You can install the “simMixedDAG” package from github. I like doing so using the great “pacman” package:

pacman::p_load_gh("IyarLin/simMixedDAG")

Non parametric DAG simulation

When simulating data from a DAG, one has to specify for every node \(x_j\) some data generating process \(f_j\) which defines how the node is simulated from it’s parent nodes \(PA_j\). The DAG structure along with the functions \(f_j\) compose what I refere to as a “DAG model”.
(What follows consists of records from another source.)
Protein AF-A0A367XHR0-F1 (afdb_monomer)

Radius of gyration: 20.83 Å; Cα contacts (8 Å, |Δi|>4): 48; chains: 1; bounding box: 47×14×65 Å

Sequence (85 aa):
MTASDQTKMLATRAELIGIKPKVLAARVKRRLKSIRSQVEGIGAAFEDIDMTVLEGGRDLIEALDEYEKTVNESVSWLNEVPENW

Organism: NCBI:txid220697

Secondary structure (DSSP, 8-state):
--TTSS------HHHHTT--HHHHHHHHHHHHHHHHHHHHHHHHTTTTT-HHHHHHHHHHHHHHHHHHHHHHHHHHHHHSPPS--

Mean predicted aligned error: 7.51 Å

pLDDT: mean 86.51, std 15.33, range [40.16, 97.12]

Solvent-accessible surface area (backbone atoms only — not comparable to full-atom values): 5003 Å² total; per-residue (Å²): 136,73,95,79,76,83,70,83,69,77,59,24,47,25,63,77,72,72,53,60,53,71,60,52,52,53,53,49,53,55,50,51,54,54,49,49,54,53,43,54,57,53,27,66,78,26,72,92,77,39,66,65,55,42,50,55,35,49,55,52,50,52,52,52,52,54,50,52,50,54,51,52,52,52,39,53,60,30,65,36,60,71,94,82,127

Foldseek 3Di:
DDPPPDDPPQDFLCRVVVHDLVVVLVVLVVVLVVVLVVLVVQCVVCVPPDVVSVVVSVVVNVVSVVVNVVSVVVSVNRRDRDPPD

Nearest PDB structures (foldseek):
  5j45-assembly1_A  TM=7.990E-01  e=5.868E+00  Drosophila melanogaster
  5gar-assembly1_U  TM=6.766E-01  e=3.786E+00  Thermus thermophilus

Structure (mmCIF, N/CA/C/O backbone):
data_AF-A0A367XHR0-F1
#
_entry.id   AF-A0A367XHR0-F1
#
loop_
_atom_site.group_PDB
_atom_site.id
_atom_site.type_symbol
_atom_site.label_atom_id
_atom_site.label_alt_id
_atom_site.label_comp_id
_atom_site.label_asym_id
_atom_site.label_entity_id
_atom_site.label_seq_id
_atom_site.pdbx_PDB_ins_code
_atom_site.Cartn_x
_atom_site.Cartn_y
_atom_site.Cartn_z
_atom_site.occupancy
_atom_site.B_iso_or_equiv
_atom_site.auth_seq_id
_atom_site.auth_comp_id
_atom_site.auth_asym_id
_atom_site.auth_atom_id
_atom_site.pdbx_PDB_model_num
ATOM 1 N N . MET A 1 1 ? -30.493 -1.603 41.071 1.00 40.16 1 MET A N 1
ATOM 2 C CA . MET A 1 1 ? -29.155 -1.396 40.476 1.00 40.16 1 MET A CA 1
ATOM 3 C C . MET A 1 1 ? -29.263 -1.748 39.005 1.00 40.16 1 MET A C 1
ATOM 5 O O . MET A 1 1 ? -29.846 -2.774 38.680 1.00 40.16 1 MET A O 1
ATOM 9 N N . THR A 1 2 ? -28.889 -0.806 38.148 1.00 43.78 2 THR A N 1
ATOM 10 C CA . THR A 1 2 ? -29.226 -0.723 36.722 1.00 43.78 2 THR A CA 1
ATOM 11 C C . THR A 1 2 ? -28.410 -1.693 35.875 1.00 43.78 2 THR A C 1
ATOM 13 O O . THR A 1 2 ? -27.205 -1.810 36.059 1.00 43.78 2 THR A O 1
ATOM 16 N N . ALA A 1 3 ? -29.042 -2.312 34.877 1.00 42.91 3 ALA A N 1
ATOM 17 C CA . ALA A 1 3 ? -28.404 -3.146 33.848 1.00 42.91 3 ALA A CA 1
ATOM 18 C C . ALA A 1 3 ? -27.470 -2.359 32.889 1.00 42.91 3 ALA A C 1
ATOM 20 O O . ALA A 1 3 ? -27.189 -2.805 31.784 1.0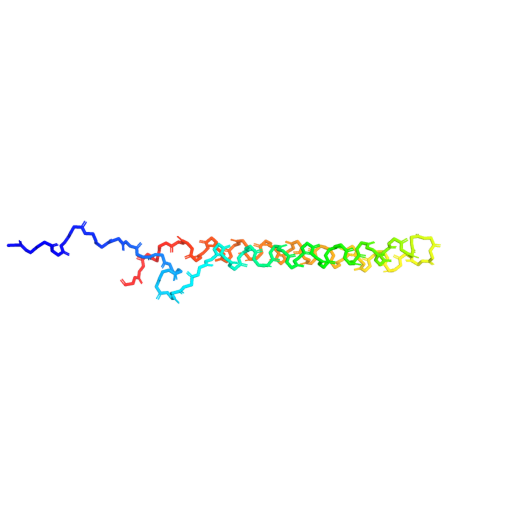0 42.91 3 ALA A O 1
ATOM 21 N N . SER A 1 4 ? -27.015 -1.171 33.299 1.00 51.97 4 SER A N 1
ATOM 22 C CA . SER A 1 4 ? -26.232 -0.224 32.497 1.00 51.97 4 SER A CA 1
ATOM 23 C C . SER A 1 4 ? -24.715 -0.440 32.602 1.00 51.97 4 SER A C 1
ATOM 25 O O . SER A 1 4 ? -23.971 0.209 31.873 1.00 51.97 4 SER A O 1
ATOM 27 N N . ASP A 1 5 ? -24.253 -1.324 33.493 1.00 47.62 5 ASP A N 1
ATOM 28 C CA . ASP A 1 5 ? -22.846 -1.366 33.926 1.00 47.62 5 ASP A CA 1
ATOM 29 C C . ASP A 1 5 ? -22.031 -2.573 33.424 1.00 47.62 5 ASP A C 1
ATOM 31 O O . ASP A 1 5 ? -20.866 -2.704 33.788 1.00 47.62 5 ASP A O 1
ATOM 35 N N . GLN A 1 6 ? -22.578 -3.457 32.577 1.00 43.97 6 GLN A N 1
ATOM 36 C CA . GLN A 1 6 ? -21.868 -4.692 32.186 1.00 43.97 6 GLN A CA 1
ATOM 37 C C . GLN A 1 6 ? -21.144 -4.689 30.836 1.00 43.97 6 GLN A C 1
ATOM 39 O O . GLN A 1 6 ? -20.387 -5.623 30.580 1.00 43.97 6 GLN A O 1
ATOM 44 N N . THR A 1 7 ? -21.254 -3.645 30.011 1.00 44.59 7 THR A N 1
ATOM 45 C CA . THR A 1 7 ? -20.479 -3.610 28.761 1.00 44.59 7 THR A CA 1
ATOM 46 C C . THR A 1 7 ? -20.195 -2.184 28.295 1.00 44.59 7 THR A C 1
ATOM 48 O O . THR A 1 7 ? -20.657 -1.763 27.238 1.00 44.59 7 THR A O 1
ATOM 51 N N . LYS A 1 8 ? -19.359 -1.424 29.016 1.00 50.53 8 LYS A N 1
ATOM 52 C CA . LYS A 1 8 ? -18.511 -0.448 28.308 1.00 50.53 8 LYS A CA 1
ATOM 53 C C . LYS A 1 8 ? -17.487 -1.262 27.514 1.00 50.53 8 LYS A C 1
ATOM 55 O O . LYS A 1 8 ? -16.349 -1.424 27.938 1.00 50.53 8 LYS A O 1
ATOM 60 N N . MET A 1 9 ? -17.923 -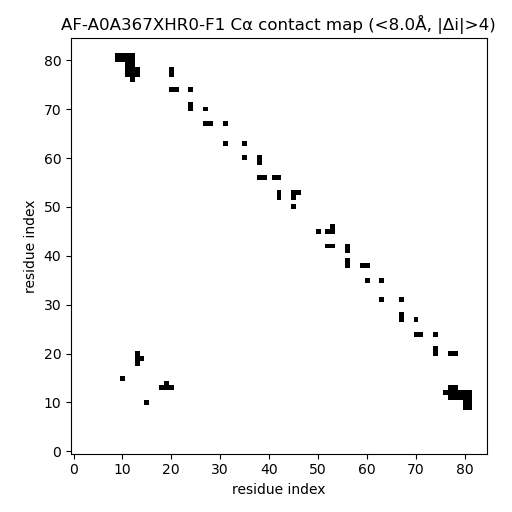1.862 26.404 1.00 58.50 9 MET A N 1
ATOM 61 C CA . MET A 1 9 ? -16.998 -2.346 25.387 1.00 58.50 9 MET A CA 1
ATOM 62 C C . MET A 1 9 ? -16.183 -1.125 24.994 1.00 58.50 9 MET A C 1
ATOM 64 O O . MET A 1 9 ? -16.742 -0.143 24.507 1.00 58.50 9 MET A O 1
ATOM 68 N N . LEU A 1 10 ? -14.898 -1.140 25.331 1.00 73.00 10 LEU A N 1
ATOM 69 C CA . LEU A 1 10 ? -14.014 -0.049 24.984 1.00 73.00 10 LEU A CA 1
ATOM 70 C C . LEU A 1 10 ? -13.972 0.013 23.454 1.00 73.00 10 LEU A C 1
ATOM 72 O O . LEU A 1 10 ? -13.461 -0.901 22.810 1.00 73.00 10 LEU A O 1
ATOM 76 N N . ALA A 1 11 ? -14.603 1.040 22.886 1.00 86.06 11 ALA A N 1
ATOM 77 C CA . ALA A 1 11 ? -14.663 1.224 21.448 1.00 86.06 11 ALA A CA 1
ATOM 78 C C . ALA A 1 11 ? -13.259 1.548 20.922 1.00 86.06 11 ALA A C 1
ATOM 80 O O . ALA A 1 11 ? -12.533 2.368 21.489 1.00 86.06 11 ALA A O 1
ATOM 81 N N . THR A 1 12 ? -12.879 0.904 19.826 1.00 90.94 12 THR A N 1
ATOM 82 C CA . THR A 1 12 ? -11.652 1.210 19.084 1.00 90.94 12 THR A CA 1
ATOM 83 C C . THR A 1 12 ? -11.706 2.624 18.504 1.00 90.94 12 THR A C 1
ATOM 85 O O . THR A 1 12 ? -12.787 3.184 18.292 1.00 90.94 12 THR A O 1
ATOM 88 N N . ARG A 1 13 ? -10.548 3.212 18.170 1.00 91.50 13 ARG A N 1
ATOM 89 C CA . ARG A 1 13 ? -10.500 4.532 17.504 1.00 91.50 13 ARG A CA 1
ATOM 90 C C . ARG A 1 13 ? -11.366 4.573 16.245 1.00 91.50 13 ARG A C 1
ATOM 92 O O . ARG A 1 13 ? -12.056 5.560 16.011 1.00 91.50 13 ARG A O 1
ATOM 99 N N . ALA A 1 14 ? -11.363 3.493 15.466 1.00 92.31 14 ALA A N 1
ATOM 100 C CA . ALA A 1 14 ? -12.180 3.339 14.269 1.00 92.31 14 ALA A CA 1
ATOM 101 C C . ALA A 1 14 ? -13.687 3.409 14.543 1.00 92.31 14 ALA A C 1
ATOM 103 O O . ALA A 1 14 ? -14.417 4.043 13.780 1.00 92.31 14 ALA A O 1
ATOM 104 N N . GLU A 1 15 ? -14.144 2.765 15.617 1.00 91.00 15 GLU A N 1
ATOM 105 C CA . GLU A 1 15 ? -15.549 2.765 16.027 1.00 91.00 15 GLU A CA 1
ATOM 106 C C . GLU A 1 15 ? -15.984 4.150 16.509 1.00 91.00 15 GLU A C 1
ATOM 108 O O . GLU A 1 15 ? -17.060 4.608 16.129 1.00 91.00 15 GLU A O 1
ATOM 113 N N . LEU A 1 16 ? -15.120 4.855 1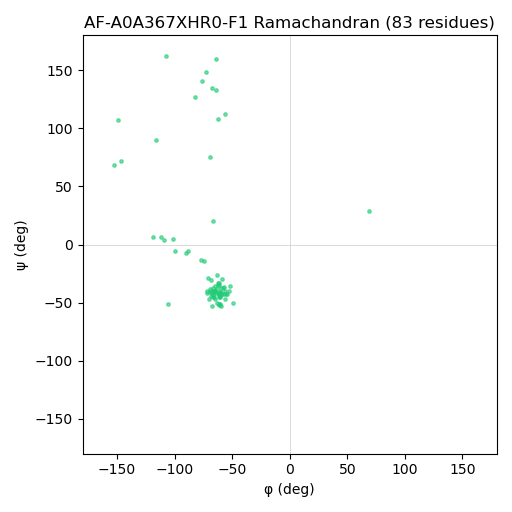7.250 1.00 89.31 16 LEU A N 1
ATOM 114 C CA . LEU A 1 16 ? -15.386 6.216 17.728 1.00 89.31 16 LEU A CA 1
ATOM 115 C C . LEU A 1 16 ? -15.580 7.227 16.589 1.00 89.31 16 LEU A C 1
ATOM 117 O O . LEU A 1 16 ? -16.398 8.136 16.707 1.00 89.31 16 LEU A O 1
ATOM 121 N N . ILE A 1 17 ? -14.855 7.067 15.478 1.00 89.81 17 ILE A N 1
ATOM 122 C CA . ILE A 1 17 ? -14.931 7.967 14.312 1.00 89.81 17 ILE A CA 1
ATOM 123 C C . ILE A 1 17 ? -15.770 7.400 13.154 1.00 89.81 17 ILE A C 1
ATOM 125 O O . ILE A 1 17 ? -15.843 8.008 12.087 1.00 89.81 17 ILE A O 1
ATOM 129 N N . GLY A 1 18 ? -16.409 6.239 13.337 1.00 90.94 18 GLY A N 1
ATOM 130 C CA . GLY A 1 18 ? -17.337 5.654 12.365 1.00 90.94 18 GLY A CA 1
ATOM 131 C C . GLY A 1 18 ? -16.700 5.157 11.060 1.00 90.94 18 GLY A C 1
ATOM 132 O O . GLY A 1 18 ? -17.362 5.148 10.019 1.00 90.94 18 GLY A O 1
ATOM 133 N N . ILE A 1 19 ? -15.434 4.733 11.080 1.00 91.19 19 ILE A N 1
ATOM 134 C CA . ILE A 1 19 ? -14.732 4.237 9.883 1.00 91.19 19 ILE A CA 1
ATOM 135 C C . ILE A 1 19 ? -14.532 2.721 9.904 1.00 91.19 19 ILE A C 1
ATOM 137 O O . ILE A 1 19 ? -14.588 2.065 10.938 1.00 91.19 19 ILE A O 1
ATOM 141 N N . LYS A 1 20 ? -14.257 2.145 8.727 1.00 93.44 20 LYS A N 1
ATOM 142 C CA . LYS A 1 20 ? -13.974 0.710 8.553 1.00 93.44 20 LYS A CA 1
ATOM 143 C C . LYS A 1 20 ? -12.539 0.502 8.048 1.00 93.44 20 LYS A C 1
ATOM 145 O O . LYS A 1 20 ? -12.347 0.432 6.829 1.00 93.44 20 LYS A O 1
ATOM 150 N N . PRO A 1 21 ? -11.534 0.351 8.935 1.00 92.88 21 PRO A N 1
ATOM 151 C CA . PRO A 1 21 ? -10.120 0.269 8.550 1.00 92.88 21 PRO A CA 1
ATOM 152 C C . PRO A 1 21 ? -9.831 -0.859 7.554 1.00 92.88 21 PRO A C 1
ATOM 154 O O . PRO A 1 21 ? -9.126 -0.657 6.571 1.00 92.88 21 PRO A O 1
ATOM 157 N N . LYS A 1 22 ? -10.468 -2.026 7.729 1.00 90.94 22 LYS A N 1
ATOM 158 C CA . LYS A 1 22 ? -10.333 -3.168 6.805 1.00 90.94 22 LYS A CA 1
ATOM 159 C C . LYS A 1 22 ? -10.769 -2.838 5.372 1.00 90.94 22 LYS A C 1
ATOM 161 O O . LYS A 1 22 ? -10.151 -3.300 4.417 1.00 90.94 22 LYS A O 1
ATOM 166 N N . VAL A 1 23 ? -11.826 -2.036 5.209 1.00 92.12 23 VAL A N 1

Trying to specify non-parametric \(f_j\) can be pretty tedious (essentially drawing by hand the different marginal and joint distributions) and can also be not very realistic as not many of us have a good intuition as to how a “real life” non parametric distribution looks like.

What we can do instead is define the functions \(f_j\) as generalized additive models:

\[x_j = f_j(PA_j) = g\left(\sum_{i \in PA_j}s_{ij}(x_i) + \epsilon_j\right)\]

where \(g\) is a link function and \(s_{ij}(x_i)\) are smoothing functions.

Next, assuming some DAG we can fit the smoothing functions \(s_{ij}(x_i)\) from a real life dataset. The fitted functions can now be used to simulate new datasets. The resulting datasets have a known underlying DAG while maintaining marginal and joint distributions similar to those observed in a “real life” dataset.

Fitting and simulating a non paramateric DAG - an example

In this example we’ll use the General Social Survey dataset.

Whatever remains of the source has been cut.